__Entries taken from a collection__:
----------------------------------------
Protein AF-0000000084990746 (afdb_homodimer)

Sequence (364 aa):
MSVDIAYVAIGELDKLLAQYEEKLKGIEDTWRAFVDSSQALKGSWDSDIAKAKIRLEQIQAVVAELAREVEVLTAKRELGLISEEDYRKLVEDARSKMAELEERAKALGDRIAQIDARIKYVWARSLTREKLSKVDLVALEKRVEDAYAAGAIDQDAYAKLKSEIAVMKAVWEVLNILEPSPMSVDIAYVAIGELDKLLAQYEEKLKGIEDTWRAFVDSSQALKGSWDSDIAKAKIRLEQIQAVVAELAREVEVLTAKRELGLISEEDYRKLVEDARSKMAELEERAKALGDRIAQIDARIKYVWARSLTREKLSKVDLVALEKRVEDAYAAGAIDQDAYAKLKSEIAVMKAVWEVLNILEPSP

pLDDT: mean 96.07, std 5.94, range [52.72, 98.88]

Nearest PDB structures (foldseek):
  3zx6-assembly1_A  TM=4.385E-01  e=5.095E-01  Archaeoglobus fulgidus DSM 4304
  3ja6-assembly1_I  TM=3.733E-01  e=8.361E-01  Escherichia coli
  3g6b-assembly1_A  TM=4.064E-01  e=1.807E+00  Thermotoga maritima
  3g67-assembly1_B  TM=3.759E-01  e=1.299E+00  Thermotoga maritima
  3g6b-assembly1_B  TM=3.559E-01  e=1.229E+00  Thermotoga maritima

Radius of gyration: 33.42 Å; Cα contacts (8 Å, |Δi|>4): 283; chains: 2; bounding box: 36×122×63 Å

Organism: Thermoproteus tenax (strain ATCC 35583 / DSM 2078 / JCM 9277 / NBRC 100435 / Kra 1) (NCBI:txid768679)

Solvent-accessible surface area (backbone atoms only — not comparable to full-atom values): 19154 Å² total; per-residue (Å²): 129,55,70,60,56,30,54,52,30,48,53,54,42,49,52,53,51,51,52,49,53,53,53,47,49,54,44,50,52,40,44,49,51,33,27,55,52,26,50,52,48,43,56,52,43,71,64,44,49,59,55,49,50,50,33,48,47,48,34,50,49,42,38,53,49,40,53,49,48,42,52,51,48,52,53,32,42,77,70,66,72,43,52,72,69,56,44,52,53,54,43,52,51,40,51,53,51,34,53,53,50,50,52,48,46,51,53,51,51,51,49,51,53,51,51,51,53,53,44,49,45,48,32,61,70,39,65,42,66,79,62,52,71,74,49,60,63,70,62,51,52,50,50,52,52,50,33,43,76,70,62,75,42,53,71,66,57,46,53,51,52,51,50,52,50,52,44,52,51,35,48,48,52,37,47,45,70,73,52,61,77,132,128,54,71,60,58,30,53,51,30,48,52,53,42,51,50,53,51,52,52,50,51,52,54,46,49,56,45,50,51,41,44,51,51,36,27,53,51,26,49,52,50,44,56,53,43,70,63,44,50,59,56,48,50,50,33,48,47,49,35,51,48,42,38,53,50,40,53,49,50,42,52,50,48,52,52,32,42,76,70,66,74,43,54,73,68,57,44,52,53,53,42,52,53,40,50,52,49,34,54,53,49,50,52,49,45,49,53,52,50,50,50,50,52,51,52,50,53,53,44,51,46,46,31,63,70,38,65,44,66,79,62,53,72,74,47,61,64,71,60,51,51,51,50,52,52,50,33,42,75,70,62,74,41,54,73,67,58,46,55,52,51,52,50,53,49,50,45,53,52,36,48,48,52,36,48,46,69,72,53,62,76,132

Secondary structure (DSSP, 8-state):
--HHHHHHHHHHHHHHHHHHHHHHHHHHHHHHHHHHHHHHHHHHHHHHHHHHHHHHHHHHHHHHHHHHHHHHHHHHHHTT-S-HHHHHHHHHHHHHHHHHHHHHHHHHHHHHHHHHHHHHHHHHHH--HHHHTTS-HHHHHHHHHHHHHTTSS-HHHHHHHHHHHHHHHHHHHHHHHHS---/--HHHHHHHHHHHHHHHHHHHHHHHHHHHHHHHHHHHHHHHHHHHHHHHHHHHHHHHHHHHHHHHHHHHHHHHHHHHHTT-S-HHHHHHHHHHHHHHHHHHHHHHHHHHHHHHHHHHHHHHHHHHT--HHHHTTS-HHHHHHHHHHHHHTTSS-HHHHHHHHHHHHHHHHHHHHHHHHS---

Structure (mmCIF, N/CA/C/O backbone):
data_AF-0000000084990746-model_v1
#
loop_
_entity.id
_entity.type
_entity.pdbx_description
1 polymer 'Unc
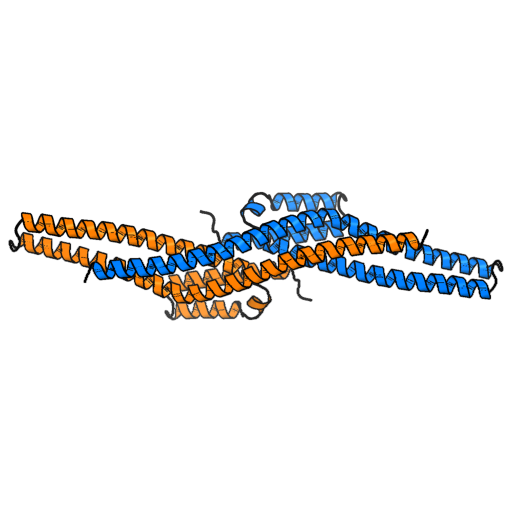haracterized protein'
#
loop_
_atom_site.group_PDB
_atom_site.id
_atom_site.type_symbol
_atom_site.label_atom_id
_atom_site.label_alt_id
_atom_site.label_comp_id
_atom_site.label_asym_id
_atom_site.label_entity_id
_atom_site.label_seq_id
_atom_site.pdbx_PDB_ins_code
_atom_site.Cartn_x
_atom_site.Cartn_y
_atom_site.Cartn_z
_atom_site.occupancy
_atom_site.B_iso_or_equiv
_atom_site.auth_seq_id
_atom_site.auth_comp_id
_atom_site.auth_asym_id
_atom_site.auth_atom_id
_atom_site.pdbx_PDB_model_num
ATOM 1 N N . MET A 1 1 ? 5.512 45.969 14.531 1 57.72 1 MET A N 1
ATOM 2 C CA . MET A 1 1 ? 5.906 44.812 13.719 1 57.72 1 MET A CA 1
ATOM 3 C C . MET A 1 1 ? 4.832 44.469 12.688 1 57.72 1 MET A C 1
ATOM 5 O O . MET A 1 1 ? 3.652 44.375 13.023 1 57.72 1 MET A O 1
ATOM 9 N N . SER A 1 2 ? 5.125 44.656 11.391 1 79.62 2 SER A N 1
ATOM 10 C CA . SER A 1 2 ? 4.281 45.188 10.336 1 79.62 2 SER A CA 1
ATOM 11 C C . SER A 1 2 ? 3.414 44.094 9.711 1 79.62 2 SER A C 1
ATOM 13 O O . SER A 1 2 ? 3.785 42.906 9.711 1 79.62 2 SER A O 1
ATOM 15 N N . VAL A 1 3 ? 2.18 44.344 9.898 1 90.5 3 VAL A N 1
ATOM 16 C CA . VAL A 1 3 ? 1.161 43.594 9.172 1 90.5 3 VAL A CA 1
ATOM 17 C C . VAL A 1 3 ? 1.725 43.125 7.832 1 90.5 3 VAL A C 1
ATOM 19 O O . VAL A 1 3 ? 1.346 42.062 7.336 1 90.5 3 VAL A O 1
ATOM 22 N N . ASP A 1 4 ? 2.746 43.812 7.562 1 92.56 4 ASP A N 1
ATOM 23 C CA . ASP A 1 4 ? 3.408 43.438 6.312 1 92.56 4 ASP A CA 1
ATOM 24 C C . ASP A 1 4 ? 4.152 42.094 6.457 1 92.56 4 ASP A C 1
ATOM 26 O O . ASP A 1 4 ? 4.195 41.312 5.523 1 92.56 4 ASP A O 1
ATOM 30 N N . ILE A 1 5 ? 4.688 41.906 7.605 1 93.38 5 ILE A N 1
ATOM 31 C CA . ILE A 1 5 ? 5.398 40.656 7.883 1 93.38 5 ILE A CA 1
ATOM 32 C C . ILE A 1 5 ? 4.43 39.469 7.805 1 93.38 5 ILE A C 1
ATOM 34 O O . ILE A 1 5 ? 4.762 38.406 7.262 1 93.38 5 ILE A O 1
ATOM 38 N N . ALA A 1 6 ? 3.234 39.594 8.289 1 96.44 6 ALA A N 1
ATOM 39 C CA . ALA A 1 6 ? 2.221 38.562 8.266 1 96.44 6 ALA A CA 1
ATOM 40 C C . ALA A 1 6 ? 1.802 38.219 6.84 1 96.44 6 ALA A C 1
ATOM 42 O O . ALA A 1 6 ? 1.67 37.062 6.477 1 96.44 6 ALA A O 1
ATOM 43 N N . TYR A 1 7 ? 1.667 39.25 6.043 1 96.38 7 TYR A N 1
ATOM 44 C CA . TYR A 1 7 ? 1.226 39.031 4.672 1 96.38 7 TYR A CA 1
ATOM 45 C C . TYR A 1 7 ? 2.305 38.312 3.865 1 96.38 7 TYR A C 1
ATOM 47 O O . TYR A 1 7 ? 2 37.469 3.021 1 96.38 7 TYR A O 1
ATOM 55 N N . VAL A 1 8 ? 3.529 38.625 4.141 1 96.12 8 VAL A N 1
ATOM 56 C CA . VAL A 1 8 ? 4.637 37.938 3.488 1 96.12 8 VAL A CA 1
ATOM 57 C C . VAL A 1 8 ? 4.66 36.469 3.92 1 96.12 8 VAL A C 1
ATOM 59 O O . VAL A 1 8 ? 4.781 35.562 3.086 1 96.12 8 VAL A O 1
ATOM 62 N N . ALA A 1 9 ? 4.473 36.219 5.176 1 97.75 9 ALA A N 1
ATOM 63 C CA . ALA A 1 9 ? 4.449 34.844 5.711 1 97.75 9 ALA A CA 1
ATOM 64 C C . ALA A 1 9 ? 3.299 34.062 5.109 1 97.75 9 ALA A C 1
ATOM 66 O O . ALA A 1 9 ? 3.471 32.875 4.746 1 97.75 9 ALA A O 1
ATOM 67 N N . ILE A 1 10 ? 2.189 34.688 4.945 1 98 10 ILE A N 1
ATOM 68 C CA . ILE A 1 10 ? 1.019 34.062 4.363 1 98 10 ILE A CA 1
ATOM 69 C C . ILE A 1 10 ? 1.315 33.656 2.922 1 98 10 ILE A C 1
ATOM 71 O O . ILE A 1 10 ? 1.04 32.5 2.518 1 98 10 ILE A O 1
ATOM 75 N N . GLY A 1 11 ? 1.842 34.594 2.219 1 97.88 11 GLY A N 1
ATOM 76 C CA . GLY A 1 11 ? 2.162 34.312 0.829 1 97.88 11 GLY A CA 1
ATOM 77 C C . GLY A 1 11 ? 3.156 33.188 0.667 1 97.88 11 GLY A C 1
ATOM 78 O O . GLY A 1 11 ? 2.969 32.281 -0.173 1 97.88 11 GLY A O 1
ATOM 79 N N . GLU A 1 12 ? 4.188 33.156 1.455 1 97.94 12 GLU A N 1
ATOM 80 C CA . GLU A 1 12 ? 5.211 32.094 1.396 1 97.94 12 GLU A CA 1
ATOM 81 C C . GLU A 1 12 ? 4.645 30.75 1.804 1 97.94 12 GLU A C 1
ATOM 83 O O . GLU A 1 12 ? 4.941 29.734 1.17 1 97.94 12 GLU A O 1
ATOM 88 N N . LEU A 1 13 ? 3.857 30.781 2.826 1 98.5 13 LEU A N 1
ATOM 89 C CA . LEU A 1 13 ? 3.262 29.547 3.299 1 98.5 13 LEU A CA 1
ATOM 90 C C . LEU A 1 13 ? 2.268 29 2.281 1 98.5 13 LEU A C 1
ATOM 92 O O . LEU A 1 13 ? 2.262 27.797 1.998 1 98.5 13 LEU A O 1
ATOM 96 N N . ASP A 1 14 ? 1.473 29.891 1.732 1 98.12 14 ASP A N 1
ATOM 97 C CA . ASP A 1 14 ? 0.52 29.469 0.706 1 98.12 14 ASP A CA 1
ATOM 98 C C . ASP A 1 14 ? 1.232 28.828 -0.48 1 98.12 14 ASP A C 1
ATOM 100 O O . ASP A 1 14 ? 0.794 27.797 -0.988 1 98.12 14 ASP A O 1
ATOM 104 N N . LYS A 1 15 ? 2.27 29.453 -0.849 1 98.06 15 LYS A N 1
ATOM 105 C CA . LYS A 1 15 ? 3.031 28.938 -1.981 1 98.06 15 LYS A CA 1
ATOM 106 C C . LYS A 1 15 ? 3.629 27.562 -1.665 1 98.06 15 LYS A C 1
ATOM 108 O O . LYS A 1 15 ? 3.555 26.641 -2.482 1 98.06 15 LYS A O 1
ATOM 113 N N . LEU A 1 16 ? 4.172 27.438 -0.521 1 98.44 16 LEU A N 1
ATOM 114 C CA . LEU A 1 16 ? 4.762 26.188 -0.094 1 98.44 16 LEU A CA 1
ATOM 115 C C . LEU A 1 16 ? 3.713 25.078 -0.057 1 98.44 16 LEU A C 1
ATOM 117 O O . LEU A 1 16 ? 3.922 24 -0.611 1 98.44 16 LEU A O 1
ATOM 121 N N . LEU A
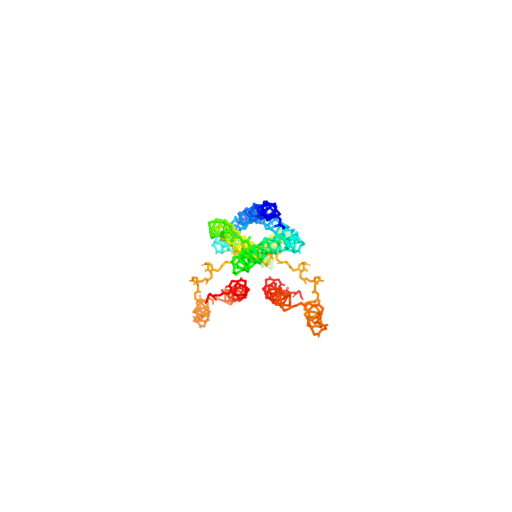 1 17 ? 2.582 25.344 0.536 1 98.81 17 LEU A N 1
ATOM 122 C CA . LEU A 1 17 ? 1.529 24.344 0.689 1 98.81 17 LEU A CA 1
ATOM 123 C C . LEU A 1 17 ? 0.927 23.984 -0.663 1 98.81 17 LEU A C 1
ATOM 125 O O . LEU A 1 17 ? 0.601 22.828 -0.908 1 98.81 17 LEU A O 1
ATOM 129 N N . ALA A 1 18 ? 0.814 25.031 -1.506 1 98.56 18 ALA A N 1
ATOM 130 C CA . ALA A 1 18 ? 0.282 24.781 -2.842 1 98.56 18 ALA A CA 1
ATOM 131 C C . ALA A 1 18 ? 1.181 23.812 -3.613 1 98.56 18 ALA A C 1
ATOM 133 O O . ALA A 1 18 ? 0.692 22.953 -4.355 1 98.56 18 ALA A O 1
ATOM 134 N N . GLN A 1 19 ? 2.455 23.922 -3.426 1 98.44 19 GLN A N 1
ATOM 135 C CA . GLN A 1 19 ? 3.414 23.031 -4.078 1 98.44 19 GLN A CA 1
ATOM 136 C C . GLN A 1 19 ? 3.246 21.594 -3.594 1 98.44 19 GLN A C 1
ATOM 138 O O . GLN A 1 19 ? 3.254 20.672 -4.398 1 98.44 19 GLN A O 1
ATOM 143 N N . TYR A 1 20 ? 3.061 21.438 -2.354 1 98.75 20 TYR A N 1
ATOM 144 C CA . TYR A 1 20 ? 2.889 20.094 -1.807 1 98.75 20 TYR A CA 1
ATOM 145 C C . TYR A 1 20 ? 1.543 19.516 -2.217 1 98.75 20 TYR A C 1
ATOM 147 O O . TYR A 1 20 ? 1.437 18.312 -2.486 1 98.75 20 TYR A O 1
ATOM 155 N N . GLU A 1 21 ? 0.526 20.328 -2.266 1 98.75 21 GLU A N 1
ATOM 156 C CA . GLU A 1 21 ? -0.783 19.859 -2.705 1 98.75 21 GLU A CA 1
ATOM 157 C C . GLU A 1 21 ? -0.737 19.375 -4.152 1 98.75 21 GLU A C 1
ATOM 159 O O . GLU A 1 21 ? -1.365 18.359 -4.496 1 98.75 21 GLU A O 1
ATOM 164 N N . GLU A 1 22 ? 0.039 20.078 -4.93 1 98.5 22 GLU A N 1
ATOM 165 C CA . GLU A 1 22 ? 0.175 19.688 -6.328 1 98.5 22 GLU A CA 1
ATOM 166 C C . GLU A 1 22 ? 0.913 18.359 -6.457 1 98.5 22 GLU A C 1
ATOM 168 O O . GLU A 1 22 ? 0.475 17.469 -7.191 1 98.5 22 GLU A O 1
ATOM 173 N N . LYS A 1 23 ? 1.998 18.203 -5.77 1 98.56 23 LYS A N 1
ATOM 174 C CA . LYS A 1 23 ? 2.748 16.953 -5.785 1 98.56 23 LYS A CA 1
ATOM 175 C C . LYS A 1 23 ? 1.906 15.797 -5.246 1 98.56 23 LYS A C 1
ATOM 177 O O . LYS A 1 23 ? 1.899 14.703 -5.82 1 98.56 23 LYS A O 1
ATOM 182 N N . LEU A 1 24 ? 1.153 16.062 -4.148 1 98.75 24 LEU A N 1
----------------------------------------
__ASSIGNED TASK__: Each line from the top of the data, up to and including the line that contains "Organism: Thermoproteus tenax", should be set down exactly.

__RESULT OF THIS EXERCISE__:
Protein AF-0000000084990746 (afdb_homodimer)

Sequence (364 aa):
MSVDIAYVAIGELDKLLAQYEEKLKGIEDTWRAFVDSSQALKGSWDSDIAKAKIRLEQIQAVVAELAREVEVLTAKRELGLISEEDYRKLVEDARSKMAELEERAKALGDRIAQIDARIKYVWARSLTREKLSKVDLVALEKRVEDAYAAGAIDQDAYAKLKSEIAVMKAVWEVLNILEPSPMSVDIAYVAIGELDKLLAQYEEKLKGIEDTWRAFVDSSQALKGSWDSDIAKAKIRLEQIQAVVAELAREVEVLTAKRELGLISEEDYRKLVEDARSKMAELEERAKALGDRIAQIDARIKYVWARSLTREKLSKVDLVALEKRVEDAYAAGAIDQDAYAKLKSEIAVMKAVWEVLNILEPSP

pLDDT: mean 96.07, std 5.94, range [52.72, 98.88]

Nearest PDB structures (foldseek):
  3zx6-assembly1_A  TM=4.385E-01  e=5.095E-01  Archaeoglobus fulgidus DSM 4304
  3ja6-assembly1_I  TM=3.733E-01  e=8.361E-01  Escherichia coli
  3g6b-assembly1_A  TM=4.064E-01  e=1.807E+00  Thermotoga maritima
  3g67-assembly1_B  TM=3.759E-01  e=1.299E+00  Thermotoga maritima
  3g6b-assembly1_B  TM=3.559E-01  e=1.229E+00  Thermotoga maritima

Radius of gyration: 33.42 Å; Cα contacts (8 Å, |Δi|>4): 283; chains: 2; bounding box: 36×122×63 Å

Organism: Thermoproteus tenax (strain ATCC 35583 / DSM 2078 / JCM 9277 / NBRC 100435 / Kra 1) (NCBI:txid768679)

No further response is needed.